# Records for this task:
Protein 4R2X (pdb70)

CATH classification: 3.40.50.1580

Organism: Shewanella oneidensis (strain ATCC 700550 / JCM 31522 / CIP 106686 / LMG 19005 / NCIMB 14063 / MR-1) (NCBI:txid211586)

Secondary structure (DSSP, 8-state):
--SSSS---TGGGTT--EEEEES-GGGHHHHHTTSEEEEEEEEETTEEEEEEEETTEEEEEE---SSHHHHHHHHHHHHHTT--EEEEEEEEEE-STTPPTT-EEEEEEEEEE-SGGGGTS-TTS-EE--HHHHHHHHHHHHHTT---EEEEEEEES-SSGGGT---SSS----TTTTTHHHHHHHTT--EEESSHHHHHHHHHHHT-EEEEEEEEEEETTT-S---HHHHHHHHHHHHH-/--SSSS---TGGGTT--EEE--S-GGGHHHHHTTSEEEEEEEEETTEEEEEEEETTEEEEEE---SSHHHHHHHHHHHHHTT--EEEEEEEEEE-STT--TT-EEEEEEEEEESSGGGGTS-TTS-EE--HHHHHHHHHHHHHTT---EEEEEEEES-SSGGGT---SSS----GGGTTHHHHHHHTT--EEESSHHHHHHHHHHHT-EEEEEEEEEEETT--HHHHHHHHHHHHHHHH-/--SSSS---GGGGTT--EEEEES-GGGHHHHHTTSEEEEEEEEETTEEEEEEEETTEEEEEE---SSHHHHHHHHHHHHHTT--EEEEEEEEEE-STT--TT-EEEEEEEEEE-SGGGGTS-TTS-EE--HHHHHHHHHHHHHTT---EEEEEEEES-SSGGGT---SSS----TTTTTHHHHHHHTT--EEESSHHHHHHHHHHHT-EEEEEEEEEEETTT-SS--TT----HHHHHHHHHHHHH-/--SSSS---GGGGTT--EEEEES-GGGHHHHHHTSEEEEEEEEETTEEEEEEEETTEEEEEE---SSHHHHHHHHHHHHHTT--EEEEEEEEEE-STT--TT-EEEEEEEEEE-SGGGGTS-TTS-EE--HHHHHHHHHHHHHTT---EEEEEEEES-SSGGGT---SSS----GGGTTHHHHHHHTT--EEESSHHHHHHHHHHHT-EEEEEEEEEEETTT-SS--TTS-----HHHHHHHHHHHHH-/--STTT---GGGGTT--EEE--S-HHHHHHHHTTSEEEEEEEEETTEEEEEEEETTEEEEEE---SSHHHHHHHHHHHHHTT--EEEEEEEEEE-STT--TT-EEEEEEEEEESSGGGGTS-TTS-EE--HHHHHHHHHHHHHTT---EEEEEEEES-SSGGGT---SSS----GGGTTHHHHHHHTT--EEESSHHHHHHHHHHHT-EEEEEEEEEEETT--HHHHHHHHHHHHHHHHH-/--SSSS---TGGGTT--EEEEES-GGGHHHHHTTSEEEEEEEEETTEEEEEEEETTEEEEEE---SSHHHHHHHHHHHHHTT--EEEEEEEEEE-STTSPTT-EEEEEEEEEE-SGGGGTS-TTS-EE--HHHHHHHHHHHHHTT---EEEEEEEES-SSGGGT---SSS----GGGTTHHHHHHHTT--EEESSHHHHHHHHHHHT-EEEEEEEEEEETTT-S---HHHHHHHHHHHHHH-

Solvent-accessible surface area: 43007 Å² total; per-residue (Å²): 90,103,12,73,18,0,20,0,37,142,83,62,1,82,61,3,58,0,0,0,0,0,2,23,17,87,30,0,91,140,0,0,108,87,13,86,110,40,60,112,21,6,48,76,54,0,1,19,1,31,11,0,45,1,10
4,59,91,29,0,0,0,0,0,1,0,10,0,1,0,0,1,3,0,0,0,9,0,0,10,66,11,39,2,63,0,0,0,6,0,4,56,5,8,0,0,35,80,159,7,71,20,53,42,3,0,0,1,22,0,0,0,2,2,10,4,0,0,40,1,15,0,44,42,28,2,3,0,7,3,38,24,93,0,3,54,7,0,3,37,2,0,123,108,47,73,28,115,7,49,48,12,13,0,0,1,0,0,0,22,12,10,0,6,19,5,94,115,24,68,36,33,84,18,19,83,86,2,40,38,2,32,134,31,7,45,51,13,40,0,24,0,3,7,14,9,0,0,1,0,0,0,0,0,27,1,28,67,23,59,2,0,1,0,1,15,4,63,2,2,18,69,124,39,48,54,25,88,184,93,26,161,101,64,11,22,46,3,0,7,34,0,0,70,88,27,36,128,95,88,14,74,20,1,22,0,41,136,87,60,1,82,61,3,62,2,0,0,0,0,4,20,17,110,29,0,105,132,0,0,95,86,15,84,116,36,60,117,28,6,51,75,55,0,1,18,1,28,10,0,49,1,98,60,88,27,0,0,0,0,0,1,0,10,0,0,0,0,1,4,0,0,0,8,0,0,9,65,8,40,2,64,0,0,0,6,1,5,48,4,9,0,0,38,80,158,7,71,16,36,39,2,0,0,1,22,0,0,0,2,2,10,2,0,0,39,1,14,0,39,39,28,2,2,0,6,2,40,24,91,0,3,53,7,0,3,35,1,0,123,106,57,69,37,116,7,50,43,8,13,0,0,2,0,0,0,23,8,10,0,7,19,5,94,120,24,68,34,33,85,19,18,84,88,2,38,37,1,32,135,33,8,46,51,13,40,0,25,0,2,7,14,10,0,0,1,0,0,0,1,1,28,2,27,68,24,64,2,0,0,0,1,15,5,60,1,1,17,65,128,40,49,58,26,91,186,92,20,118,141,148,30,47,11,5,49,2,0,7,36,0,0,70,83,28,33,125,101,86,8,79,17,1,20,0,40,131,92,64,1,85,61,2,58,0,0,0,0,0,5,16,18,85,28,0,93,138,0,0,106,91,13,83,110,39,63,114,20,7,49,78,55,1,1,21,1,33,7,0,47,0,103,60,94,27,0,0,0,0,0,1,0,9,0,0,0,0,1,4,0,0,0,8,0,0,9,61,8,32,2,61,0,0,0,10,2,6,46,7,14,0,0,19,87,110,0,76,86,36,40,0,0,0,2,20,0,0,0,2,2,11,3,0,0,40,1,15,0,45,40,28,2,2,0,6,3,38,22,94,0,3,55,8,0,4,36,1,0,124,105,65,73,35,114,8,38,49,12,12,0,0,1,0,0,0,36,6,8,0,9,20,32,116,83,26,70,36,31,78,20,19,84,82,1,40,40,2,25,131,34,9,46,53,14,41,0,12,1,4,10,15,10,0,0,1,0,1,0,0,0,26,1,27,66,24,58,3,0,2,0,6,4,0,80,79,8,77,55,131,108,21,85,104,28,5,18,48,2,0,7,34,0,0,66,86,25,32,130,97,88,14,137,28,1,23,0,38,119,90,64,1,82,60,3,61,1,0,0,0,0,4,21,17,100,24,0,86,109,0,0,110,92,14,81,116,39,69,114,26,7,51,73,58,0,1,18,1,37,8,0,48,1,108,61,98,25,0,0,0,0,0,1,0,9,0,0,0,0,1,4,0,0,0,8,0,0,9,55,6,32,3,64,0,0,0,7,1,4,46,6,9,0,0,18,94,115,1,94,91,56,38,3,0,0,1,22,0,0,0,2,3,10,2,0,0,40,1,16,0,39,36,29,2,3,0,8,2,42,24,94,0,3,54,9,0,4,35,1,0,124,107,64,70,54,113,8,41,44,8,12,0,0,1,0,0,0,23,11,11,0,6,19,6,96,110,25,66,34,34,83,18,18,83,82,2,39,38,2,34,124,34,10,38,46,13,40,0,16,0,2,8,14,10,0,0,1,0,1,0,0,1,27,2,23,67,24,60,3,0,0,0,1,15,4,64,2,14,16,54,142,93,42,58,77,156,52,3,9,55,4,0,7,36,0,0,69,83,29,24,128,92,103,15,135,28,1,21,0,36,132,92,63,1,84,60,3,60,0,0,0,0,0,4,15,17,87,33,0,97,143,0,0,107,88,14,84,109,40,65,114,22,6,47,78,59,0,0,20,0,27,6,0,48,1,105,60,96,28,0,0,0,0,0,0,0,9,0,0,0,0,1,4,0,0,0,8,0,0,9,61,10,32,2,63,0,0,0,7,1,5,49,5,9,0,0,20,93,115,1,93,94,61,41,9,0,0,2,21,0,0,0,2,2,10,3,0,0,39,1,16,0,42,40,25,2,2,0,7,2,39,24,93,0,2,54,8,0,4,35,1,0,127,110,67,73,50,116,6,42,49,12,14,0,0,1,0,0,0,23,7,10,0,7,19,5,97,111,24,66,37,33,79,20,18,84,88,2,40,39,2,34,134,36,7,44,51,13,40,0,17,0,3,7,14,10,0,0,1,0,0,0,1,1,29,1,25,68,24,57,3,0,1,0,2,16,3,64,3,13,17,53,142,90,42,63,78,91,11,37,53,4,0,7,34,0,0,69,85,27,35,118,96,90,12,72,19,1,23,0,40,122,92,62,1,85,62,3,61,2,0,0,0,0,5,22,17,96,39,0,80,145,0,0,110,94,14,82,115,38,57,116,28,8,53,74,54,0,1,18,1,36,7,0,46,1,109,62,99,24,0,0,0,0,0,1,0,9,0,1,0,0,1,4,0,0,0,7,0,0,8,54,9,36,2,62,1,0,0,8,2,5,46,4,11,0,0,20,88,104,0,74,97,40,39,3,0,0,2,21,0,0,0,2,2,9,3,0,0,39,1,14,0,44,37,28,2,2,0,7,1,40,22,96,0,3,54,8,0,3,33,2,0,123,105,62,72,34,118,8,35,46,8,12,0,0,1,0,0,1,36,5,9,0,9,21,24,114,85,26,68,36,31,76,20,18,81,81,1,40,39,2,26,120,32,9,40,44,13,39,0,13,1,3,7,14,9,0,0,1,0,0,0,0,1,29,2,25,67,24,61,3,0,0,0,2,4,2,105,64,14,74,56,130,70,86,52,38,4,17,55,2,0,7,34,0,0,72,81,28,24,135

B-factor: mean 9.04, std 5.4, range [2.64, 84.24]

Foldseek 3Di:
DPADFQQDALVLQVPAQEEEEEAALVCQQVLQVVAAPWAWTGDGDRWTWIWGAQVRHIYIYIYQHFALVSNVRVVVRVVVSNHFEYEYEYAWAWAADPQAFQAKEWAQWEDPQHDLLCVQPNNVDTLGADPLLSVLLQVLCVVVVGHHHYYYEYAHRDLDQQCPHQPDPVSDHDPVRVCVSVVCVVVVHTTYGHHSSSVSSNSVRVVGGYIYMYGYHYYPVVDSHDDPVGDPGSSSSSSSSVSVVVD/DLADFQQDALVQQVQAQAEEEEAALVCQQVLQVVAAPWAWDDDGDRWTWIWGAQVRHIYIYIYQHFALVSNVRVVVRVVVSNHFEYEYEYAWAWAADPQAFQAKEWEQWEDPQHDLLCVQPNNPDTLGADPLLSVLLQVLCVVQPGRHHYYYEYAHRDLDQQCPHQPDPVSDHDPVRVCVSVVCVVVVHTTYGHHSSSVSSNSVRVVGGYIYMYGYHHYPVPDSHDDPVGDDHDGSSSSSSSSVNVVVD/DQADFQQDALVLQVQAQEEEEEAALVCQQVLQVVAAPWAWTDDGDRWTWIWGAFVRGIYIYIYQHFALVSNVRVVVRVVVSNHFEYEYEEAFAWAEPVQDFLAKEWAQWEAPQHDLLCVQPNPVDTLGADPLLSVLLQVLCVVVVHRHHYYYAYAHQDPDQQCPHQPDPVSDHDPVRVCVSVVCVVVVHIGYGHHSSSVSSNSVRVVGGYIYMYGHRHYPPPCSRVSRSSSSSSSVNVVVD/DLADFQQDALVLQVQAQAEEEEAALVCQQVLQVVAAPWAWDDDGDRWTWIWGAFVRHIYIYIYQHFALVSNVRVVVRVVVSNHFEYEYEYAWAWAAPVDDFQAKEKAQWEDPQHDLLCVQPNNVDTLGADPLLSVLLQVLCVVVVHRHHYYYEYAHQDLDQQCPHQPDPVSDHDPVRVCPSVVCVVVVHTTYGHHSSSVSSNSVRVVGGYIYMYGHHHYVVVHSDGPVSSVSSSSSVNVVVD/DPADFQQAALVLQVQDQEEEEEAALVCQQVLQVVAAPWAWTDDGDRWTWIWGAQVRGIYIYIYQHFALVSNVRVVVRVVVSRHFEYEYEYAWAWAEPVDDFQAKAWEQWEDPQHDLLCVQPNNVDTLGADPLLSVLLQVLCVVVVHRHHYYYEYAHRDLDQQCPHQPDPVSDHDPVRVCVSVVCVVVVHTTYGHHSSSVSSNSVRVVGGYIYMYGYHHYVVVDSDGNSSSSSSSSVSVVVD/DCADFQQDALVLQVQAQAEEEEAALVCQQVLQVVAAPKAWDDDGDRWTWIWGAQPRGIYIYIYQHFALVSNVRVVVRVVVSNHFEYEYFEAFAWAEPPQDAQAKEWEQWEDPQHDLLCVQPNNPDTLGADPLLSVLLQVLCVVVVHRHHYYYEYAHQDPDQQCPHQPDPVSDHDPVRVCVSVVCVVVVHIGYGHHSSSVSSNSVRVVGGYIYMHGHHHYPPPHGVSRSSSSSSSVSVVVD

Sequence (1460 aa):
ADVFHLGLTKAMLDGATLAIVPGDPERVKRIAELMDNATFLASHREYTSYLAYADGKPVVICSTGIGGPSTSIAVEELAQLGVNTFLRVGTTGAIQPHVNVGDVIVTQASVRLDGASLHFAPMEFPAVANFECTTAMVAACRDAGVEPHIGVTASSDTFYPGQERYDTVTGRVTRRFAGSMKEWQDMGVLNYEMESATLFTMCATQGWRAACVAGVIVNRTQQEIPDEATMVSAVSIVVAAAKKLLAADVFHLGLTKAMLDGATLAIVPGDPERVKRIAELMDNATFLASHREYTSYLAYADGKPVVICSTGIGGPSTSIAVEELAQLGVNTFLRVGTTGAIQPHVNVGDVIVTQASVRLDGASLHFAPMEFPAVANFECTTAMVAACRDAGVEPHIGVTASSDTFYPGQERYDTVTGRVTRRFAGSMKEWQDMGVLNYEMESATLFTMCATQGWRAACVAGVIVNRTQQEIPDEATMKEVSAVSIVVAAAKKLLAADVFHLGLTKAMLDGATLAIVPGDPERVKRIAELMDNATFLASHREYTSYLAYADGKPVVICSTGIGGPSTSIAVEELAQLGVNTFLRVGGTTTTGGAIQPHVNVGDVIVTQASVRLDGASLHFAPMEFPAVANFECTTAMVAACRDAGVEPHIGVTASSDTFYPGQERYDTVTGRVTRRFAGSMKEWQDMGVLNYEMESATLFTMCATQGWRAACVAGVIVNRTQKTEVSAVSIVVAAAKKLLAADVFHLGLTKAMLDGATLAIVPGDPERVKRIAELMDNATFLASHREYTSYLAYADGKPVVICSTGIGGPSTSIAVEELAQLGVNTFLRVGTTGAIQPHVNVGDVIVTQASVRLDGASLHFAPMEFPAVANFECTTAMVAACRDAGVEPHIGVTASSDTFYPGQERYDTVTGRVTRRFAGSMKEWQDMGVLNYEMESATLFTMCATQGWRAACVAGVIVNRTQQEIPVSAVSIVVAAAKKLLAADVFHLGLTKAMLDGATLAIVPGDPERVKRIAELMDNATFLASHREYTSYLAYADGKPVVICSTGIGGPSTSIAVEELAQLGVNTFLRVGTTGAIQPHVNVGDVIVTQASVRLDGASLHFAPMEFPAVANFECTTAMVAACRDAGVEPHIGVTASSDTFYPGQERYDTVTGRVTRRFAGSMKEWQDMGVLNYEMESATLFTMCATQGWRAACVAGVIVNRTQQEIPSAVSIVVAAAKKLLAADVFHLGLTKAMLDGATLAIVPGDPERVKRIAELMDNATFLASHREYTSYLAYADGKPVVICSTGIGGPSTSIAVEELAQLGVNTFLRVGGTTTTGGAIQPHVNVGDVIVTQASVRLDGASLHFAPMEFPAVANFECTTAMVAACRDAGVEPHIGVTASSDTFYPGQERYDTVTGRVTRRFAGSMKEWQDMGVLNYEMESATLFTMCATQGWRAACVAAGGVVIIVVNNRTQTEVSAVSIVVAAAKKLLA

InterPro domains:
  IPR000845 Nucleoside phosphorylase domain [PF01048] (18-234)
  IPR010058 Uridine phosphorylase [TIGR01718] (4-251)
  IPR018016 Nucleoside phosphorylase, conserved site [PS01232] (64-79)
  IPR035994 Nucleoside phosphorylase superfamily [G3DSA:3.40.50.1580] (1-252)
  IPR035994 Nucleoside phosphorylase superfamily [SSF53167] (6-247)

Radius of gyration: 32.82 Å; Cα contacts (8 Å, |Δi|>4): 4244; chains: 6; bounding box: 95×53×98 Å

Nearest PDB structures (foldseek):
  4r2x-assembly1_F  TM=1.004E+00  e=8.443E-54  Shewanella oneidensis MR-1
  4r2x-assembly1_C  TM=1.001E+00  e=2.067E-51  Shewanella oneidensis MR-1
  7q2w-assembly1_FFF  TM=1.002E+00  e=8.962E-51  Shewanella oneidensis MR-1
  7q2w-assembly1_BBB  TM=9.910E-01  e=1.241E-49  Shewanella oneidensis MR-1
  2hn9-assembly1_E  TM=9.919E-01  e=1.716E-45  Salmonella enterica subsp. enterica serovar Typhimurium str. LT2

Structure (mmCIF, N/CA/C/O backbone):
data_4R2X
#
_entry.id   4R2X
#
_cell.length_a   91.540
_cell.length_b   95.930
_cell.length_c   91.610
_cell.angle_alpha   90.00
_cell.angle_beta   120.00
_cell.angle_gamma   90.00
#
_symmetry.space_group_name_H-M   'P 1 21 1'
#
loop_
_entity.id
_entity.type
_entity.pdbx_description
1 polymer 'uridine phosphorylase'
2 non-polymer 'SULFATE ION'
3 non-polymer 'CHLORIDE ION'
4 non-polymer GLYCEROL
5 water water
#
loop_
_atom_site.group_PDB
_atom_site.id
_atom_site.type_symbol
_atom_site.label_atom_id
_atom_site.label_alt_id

# Assignment:
Please give again the lines above between the line holding "superfamily [G3DSA:3.40.50.1580] (1-252)" and the line holding "Nearest PDB structures", inclusive, exactly as they are and with nothing added.

# Task response:
  IPR035994 Nucleoside phosphorylase superfamily [G3DSA:3.40.50.1580] (1-252)
  IPR035994 Nucleoside phosphorylase superfamily [SSF53167] (6-247)

Radius of gyration: 32.82 Å; Cα contacts (8 Å, |Δi|>4): 4244; chains: 6; bounding box: 95×53×98 Å

Nearest PDB structures (foldseek):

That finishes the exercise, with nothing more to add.